MATERIAL FOR THE TASK:
'''

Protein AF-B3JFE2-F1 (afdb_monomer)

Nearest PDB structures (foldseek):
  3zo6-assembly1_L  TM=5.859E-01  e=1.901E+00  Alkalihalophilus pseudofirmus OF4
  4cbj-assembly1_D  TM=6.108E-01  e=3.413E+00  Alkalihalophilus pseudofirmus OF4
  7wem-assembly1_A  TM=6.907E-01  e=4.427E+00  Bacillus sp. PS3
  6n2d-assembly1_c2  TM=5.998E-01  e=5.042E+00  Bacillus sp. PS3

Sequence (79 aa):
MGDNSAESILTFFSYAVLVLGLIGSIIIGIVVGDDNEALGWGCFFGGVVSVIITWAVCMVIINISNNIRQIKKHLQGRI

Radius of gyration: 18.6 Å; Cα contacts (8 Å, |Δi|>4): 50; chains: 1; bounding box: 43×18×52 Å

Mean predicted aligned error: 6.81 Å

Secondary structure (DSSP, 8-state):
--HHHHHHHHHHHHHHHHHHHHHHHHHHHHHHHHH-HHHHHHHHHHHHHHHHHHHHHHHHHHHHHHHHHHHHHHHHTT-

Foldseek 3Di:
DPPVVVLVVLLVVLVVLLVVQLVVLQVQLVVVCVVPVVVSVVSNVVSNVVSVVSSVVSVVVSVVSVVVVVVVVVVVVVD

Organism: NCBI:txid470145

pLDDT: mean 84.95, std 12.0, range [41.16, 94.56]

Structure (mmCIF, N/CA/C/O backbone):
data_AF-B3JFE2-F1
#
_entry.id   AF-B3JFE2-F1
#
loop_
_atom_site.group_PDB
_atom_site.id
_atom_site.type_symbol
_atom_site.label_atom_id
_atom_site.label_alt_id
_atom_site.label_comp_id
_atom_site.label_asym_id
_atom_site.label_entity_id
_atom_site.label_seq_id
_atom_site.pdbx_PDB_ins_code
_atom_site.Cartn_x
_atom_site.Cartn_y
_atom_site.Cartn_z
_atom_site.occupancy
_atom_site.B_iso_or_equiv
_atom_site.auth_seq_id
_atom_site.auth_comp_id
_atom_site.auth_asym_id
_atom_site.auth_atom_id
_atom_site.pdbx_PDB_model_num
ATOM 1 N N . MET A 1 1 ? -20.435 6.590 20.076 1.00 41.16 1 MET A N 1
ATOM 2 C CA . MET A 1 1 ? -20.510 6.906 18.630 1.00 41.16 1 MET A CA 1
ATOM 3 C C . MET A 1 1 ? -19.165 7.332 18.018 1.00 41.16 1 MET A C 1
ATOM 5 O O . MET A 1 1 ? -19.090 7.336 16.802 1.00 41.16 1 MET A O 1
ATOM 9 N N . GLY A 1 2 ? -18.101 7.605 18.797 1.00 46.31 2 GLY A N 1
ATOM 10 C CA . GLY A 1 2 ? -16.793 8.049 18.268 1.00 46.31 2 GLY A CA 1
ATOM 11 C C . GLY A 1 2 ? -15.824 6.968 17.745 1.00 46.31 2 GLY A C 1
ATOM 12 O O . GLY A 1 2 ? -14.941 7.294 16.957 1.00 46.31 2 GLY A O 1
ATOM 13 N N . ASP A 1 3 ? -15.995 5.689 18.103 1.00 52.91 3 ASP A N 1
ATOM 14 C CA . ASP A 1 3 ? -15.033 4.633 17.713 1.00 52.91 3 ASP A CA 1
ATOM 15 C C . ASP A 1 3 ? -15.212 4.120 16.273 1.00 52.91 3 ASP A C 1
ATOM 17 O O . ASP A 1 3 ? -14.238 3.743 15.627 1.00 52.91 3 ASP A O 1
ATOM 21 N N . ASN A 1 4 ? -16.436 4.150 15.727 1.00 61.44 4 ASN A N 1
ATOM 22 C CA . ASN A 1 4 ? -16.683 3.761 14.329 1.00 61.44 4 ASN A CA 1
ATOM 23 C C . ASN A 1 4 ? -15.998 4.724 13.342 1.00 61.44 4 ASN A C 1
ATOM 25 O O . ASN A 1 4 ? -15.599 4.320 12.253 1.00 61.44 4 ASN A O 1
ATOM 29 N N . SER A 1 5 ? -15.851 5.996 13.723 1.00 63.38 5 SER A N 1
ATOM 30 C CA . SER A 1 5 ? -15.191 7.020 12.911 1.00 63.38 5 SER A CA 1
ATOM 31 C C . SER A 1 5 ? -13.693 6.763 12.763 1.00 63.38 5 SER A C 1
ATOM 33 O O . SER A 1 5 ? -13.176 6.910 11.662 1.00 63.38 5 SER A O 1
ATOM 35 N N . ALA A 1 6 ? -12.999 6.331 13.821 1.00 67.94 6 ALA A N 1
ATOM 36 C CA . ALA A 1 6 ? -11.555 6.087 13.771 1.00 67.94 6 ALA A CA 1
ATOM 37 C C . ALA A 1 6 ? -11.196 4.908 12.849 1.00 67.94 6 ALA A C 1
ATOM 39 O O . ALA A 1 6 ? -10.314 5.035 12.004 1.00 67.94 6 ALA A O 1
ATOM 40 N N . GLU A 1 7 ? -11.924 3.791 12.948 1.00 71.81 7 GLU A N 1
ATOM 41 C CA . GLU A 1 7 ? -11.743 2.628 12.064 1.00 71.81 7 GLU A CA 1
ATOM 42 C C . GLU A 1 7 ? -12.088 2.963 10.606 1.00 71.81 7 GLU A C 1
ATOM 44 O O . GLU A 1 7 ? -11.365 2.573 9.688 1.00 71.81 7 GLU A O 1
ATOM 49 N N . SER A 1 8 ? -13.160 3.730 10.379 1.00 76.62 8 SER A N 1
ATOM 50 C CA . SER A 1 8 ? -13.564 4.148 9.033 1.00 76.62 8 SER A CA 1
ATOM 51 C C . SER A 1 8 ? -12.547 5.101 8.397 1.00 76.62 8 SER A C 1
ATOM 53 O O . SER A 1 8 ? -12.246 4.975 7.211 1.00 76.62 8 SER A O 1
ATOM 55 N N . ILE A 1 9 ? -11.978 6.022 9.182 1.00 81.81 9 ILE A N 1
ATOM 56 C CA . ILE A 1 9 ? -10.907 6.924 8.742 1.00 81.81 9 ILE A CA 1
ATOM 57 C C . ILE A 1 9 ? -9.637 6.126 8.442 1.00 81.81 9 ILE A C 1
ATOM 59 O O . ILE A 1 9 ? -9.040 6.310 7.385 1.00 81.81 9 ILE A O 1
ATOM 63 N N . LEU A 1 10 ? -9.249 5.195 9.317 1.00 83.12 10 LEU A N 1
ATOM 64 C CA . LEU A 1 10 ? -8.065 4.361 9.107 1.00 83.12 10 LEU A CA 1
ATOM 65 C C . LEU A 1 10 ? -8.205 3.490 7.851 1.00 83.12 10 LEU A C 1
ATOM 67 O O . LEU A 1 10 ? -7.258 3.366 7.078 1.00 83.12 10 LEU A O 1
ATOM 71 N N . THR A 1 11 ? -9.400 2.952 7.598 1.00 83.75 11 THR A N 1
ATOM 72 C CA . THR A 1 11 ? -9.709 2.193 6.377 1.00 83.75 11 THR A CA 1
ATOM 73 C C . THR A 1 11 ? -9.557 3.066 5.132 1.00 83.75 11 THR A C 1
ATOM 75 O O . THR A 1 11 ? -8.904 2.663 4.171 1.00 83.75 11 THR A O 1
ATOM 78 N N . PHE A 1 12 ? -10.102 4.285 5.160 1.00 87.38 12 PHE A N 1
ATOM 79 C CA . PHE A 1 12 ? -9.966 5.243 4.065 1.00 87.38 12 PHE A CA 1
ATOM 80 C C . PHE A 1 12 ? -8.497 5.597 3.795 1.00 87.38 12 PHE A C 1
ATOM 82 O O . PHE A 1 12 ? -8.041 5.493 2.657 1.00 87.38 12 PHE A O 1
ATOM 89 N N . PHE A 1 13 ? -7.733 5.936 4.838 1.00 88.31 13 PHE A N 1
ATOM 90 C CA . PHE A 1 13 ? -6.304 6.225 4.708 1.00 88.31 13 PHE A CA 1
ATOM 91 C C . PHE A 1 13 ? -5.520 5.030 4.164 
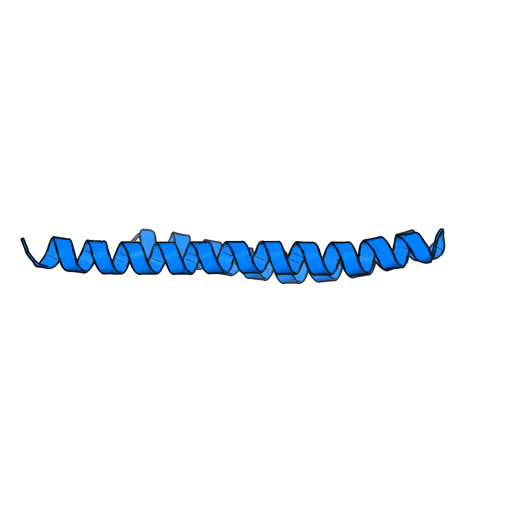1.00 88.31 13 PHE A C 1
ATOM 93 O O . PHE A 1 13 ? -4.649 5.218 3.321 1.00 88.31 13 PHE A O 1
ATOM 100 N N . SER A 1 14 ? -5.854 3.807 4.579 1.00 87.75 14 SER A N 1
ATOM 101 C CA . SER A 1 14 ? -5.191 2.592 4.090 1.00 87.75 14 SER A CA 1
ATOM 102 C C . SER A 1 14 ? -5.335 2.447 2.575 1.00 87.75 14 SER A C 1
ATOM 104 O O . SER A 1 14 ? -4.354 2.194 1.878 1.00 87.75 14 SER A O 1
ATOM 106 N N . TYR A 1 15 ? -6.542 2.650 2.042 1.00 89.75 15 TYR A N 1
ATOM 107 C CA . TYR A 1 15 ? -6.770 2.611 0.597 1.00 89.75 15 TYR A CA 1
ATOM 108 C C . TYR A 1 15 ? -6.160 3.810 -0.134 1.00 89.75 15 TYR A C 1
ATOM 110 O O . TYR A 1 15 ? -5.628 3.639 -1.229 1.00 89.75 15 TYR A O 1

'''

INSTRUCTIONS TO FOLLOW:
Would you set down, word for word, the lines from the opening of the entries above through the line with "Radius of gyration: 18.6", both included, and no others?

RESPONSE AREA:
Protein AF-B3JFE2-F1 (afdb_monomer)

Nearest PDB structures (foldseek):
  3zo6-assembly1_L  TM=5.859E-01  e=1.901E+00  Alkalihalophilus pseudofirmus OF4
  4cbj-assembly1_D  TM=6.108E-01  e=3.413E+00  Alkalihalophilus pseudofirmus OF4
  7wem-assembly1_A  TM=6.907E-01  e=4.427E+00  Bacillus sp. PS3
  6n2d-assembly1_c2  TM=5.998E-01  e=5.042E+00  Bacillus sp. PS3

Sequence (79 aa):
MGDNSAESILTFFSYAVLVLGLIGSIIIGIVVGDDNEALGWGCFFGGVVSVIITWAVCMVIINISNNIRQIKKHLQGRI

Radius of gyration: 18.6 Å; Cα contacts (8 Å, |Δi|>4): 50; chains: 1; bounding box: 43×18×52 Å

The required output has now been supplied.